Listing the items that you send with a case can accomplish 2 things: first, it serves as a reminder for the person packaging the case to include all of the necessary items, and second, it serves as a double-check when the laboratory inventories these items when they are unpacked from the box. In addition, the person at the office and the person at the laboratory should initial the inventory. In this way we can work together to account for any missing materials such as an opposing model or bite registration.
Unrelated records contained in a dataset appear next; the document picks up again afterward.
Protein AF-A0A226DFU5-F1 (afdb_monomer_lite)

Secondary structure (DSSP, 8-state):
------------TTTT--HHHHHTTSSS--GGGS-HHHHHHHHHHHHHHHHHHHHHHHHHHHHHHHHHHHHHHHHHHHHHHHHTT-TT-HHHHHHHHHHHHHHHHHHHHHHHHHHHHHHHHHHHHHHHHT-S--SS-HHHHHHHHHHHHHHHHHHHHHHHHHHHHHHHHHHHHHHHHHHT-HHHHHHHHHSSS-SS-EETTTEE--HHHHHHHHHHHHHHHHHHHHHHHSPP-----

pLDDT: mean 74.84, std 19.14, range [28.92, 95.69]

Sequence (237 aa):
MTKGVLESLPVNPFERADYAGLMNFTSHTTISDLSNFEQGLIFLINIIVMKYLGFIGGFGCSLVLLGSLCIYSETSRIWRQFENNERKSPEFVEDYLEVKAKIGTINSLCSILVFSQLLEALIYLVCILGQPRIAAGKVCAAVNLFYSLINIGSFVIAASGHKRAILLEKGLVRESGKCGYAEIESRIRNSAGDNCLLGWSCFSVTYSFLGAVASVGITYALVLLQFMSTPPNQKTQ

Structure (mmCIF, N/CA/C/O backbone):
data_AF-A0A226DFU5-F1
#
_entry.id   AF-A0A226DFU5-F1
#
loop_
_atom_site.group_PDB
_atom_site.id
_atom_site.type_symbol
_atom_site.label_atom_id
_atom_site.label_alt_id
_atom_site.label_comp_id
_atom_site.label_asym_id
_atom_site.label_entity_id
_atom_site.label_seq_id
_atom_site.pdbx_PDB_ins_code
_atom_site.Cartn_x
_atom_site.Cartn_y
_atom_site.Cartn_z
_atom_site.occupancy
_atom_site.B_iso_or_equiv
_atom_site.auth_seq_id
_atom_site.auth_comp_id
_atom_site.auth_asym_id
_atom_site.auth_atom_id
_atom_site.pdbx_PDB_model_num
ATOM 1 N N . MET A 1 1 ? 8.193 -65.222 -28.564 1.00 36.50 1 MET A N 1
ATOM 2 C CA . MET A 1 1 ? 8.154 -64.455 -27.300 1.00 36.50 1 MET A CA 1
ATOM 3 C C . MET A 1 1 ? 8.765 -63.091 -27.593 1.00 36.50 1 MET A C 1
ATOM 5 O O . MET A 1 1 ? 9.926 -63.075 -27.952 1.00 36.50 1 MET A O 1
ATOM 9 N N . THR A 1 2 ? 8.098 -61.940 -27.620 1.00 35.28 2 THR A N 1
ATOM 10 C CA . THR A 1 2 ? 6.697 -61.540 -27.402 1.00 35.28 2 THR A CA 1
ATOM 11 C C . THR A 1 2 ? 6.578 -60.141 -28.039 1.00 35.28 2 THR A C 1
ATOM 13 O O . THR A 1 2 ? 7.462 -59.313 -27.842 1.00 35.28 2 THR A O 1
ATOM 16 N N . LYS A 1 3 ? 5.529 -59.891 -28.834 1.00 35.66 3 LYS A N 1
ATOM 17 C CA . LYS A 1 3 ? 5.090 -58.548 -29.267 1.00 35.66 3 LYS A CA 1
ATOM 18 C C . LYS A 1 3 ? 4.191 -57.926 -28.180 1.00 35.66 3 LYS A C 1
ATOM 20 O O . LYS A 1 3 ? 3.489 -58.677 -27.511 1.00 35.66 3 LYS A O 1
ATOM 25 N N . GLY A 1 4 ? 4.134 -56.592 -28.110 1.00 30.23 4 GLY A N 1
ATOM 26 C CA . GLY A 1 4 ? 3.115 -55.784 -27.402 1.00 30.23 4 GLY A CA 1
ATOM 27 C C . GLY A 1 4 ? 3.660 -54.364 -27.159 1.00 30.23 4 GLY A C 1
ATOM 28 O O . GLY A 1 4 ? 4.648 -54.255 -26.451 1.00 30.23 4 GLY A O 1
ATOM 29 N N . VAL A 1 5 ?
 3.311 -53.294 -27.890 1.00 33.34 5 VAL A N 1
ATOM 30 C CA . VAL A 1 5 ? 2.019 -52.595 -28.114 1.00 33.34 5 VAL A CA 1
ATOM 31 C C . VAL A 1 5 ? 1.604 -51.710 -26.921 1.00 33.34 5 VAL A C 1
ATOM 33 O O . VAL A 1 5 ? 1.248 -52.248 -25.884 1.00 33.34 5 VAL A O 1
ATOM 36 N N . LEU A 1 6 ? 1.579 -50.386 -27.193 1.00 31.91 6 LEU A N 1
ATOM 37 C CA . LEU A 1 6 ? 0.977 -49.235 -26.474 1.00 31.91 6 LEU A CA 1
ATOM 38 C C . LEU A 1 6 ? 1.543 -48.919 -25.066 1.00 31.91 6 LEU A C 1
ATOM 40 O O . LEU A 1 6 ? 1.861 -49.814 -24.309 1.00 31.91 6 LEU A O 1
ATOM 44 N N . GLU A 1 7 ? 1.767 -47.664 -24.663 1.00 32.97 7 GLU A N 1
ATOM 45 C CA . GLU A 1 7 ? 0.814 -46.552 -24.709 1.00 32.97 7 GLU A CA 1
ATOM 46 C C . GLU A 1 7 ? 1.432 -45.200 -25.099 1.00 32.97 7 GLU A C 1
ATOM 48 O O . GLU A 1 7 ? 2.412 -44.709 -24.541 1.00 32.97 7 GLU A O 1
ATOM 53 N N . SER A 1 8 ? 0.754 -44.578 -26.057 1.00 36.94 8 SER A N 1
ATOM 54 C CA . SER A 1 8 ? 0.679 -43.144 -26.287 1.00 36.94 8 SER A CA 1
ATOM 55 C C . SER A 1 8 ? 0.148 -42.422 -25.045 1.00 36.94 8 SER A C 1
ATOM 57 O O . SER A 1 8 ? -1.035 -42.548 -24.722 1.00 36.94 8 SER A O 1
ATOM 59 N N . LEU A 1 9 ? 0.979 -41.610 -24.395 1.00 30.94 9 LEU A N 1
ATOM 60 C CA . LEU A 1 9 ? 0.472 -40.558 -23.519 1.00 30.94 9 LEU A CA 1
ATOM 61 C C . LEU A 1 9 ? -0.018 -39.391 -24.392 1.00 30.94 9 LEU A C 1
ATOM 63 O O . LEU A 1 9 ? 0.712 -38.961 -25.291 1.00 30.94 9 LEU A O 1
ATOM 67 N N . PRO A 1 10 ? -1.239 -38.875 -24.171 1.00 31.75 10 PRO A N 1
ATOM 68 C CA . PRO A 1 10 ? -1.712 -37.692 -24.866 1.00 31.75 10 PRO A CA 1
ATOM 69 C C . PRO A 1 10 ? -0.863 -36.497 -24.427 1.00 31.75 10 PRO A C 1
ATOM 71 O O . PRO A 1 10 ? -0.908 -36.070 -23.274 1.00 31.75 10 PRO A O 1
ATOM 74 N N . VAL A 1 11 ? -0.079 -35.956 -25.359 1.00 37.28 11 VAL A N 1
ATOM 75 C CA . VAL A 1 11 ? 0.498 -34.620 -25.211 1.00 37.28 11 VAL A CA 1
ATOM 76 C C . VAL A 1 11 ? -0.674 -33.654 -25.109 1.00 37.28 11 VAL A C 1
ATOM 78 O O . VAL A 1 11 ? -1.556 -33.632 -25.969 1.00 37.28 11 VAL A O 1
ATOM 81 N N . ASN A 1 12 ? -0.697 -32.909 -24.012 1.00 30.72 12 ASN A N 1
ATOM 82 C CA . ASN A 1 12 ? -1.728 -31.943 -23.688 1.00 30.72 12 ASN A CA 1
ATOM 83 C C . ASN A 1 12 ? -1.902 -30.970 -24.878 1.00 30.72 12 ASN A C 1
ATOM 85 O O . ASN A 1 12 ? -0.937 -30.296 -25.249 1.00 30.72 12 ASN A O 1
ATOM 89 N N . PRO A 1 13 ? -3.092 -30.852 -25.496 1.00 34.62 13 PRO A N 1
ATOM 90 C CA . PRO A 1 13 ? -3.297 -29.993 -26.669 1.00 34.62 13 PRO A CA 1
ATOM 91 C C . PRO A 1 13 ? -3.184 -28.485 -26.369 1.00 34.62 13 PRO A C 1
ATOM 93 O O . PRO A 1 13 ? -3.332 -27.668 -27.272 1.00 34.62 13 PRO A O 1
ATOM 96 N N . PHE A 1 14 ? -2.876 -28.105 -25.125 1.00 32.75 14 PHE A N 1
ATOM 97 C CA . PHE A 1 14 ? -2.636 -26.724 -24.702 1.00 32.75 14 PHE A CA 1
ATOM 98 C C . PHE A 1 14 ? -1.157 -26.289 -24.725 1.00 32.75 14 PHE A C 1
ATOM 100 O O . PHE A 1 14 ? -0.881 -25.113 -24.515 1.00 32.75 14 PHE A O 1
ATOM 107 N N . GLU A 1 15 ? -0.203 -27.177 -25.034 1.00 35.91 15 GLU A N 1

Specify the type and design of the restoration. For example, what type of alloy would you like for your PFM or full cast restoration? The lab technician can choose for you, but if he or she does not know that the patient is allergic to base metals, then the technician might make the wrong choice. What type of all-ceramic crowns would you like? The lab technician can choose for you, but if he or she does not know that the tooth was restored with a metal post, then the technician might choose a restoration that is translucent, and the metal will show through the final crown. What about the anatomical design and/or the design of the embrasures and pontics? Many of these issues can be addressed if your laboratory has your standard preferences on file. However, if these items are not specified, then the lab is forced to do one of two things: either pull you away from your patients and ask you what material or design you desire for the case, or assume what you need and possibly make the wrong decision.
Create internal check lists for each type of case so that all necessary items are delivered to the laboratory. Most practices have one person who packages each case for the doctor. However, if that person is busy or out sick, necessary items can be left out of the box. Posted check lists for each type of case sent to a laboratory take all the guesswork out of packaging the case for shipment. It also serves as a subtle reminder to include certain items for one type of case and additional items for other types of cases. The laboratory may not need a face-bow record for a single crown, but it does need one for a large anterior case or a roundhouse bridge.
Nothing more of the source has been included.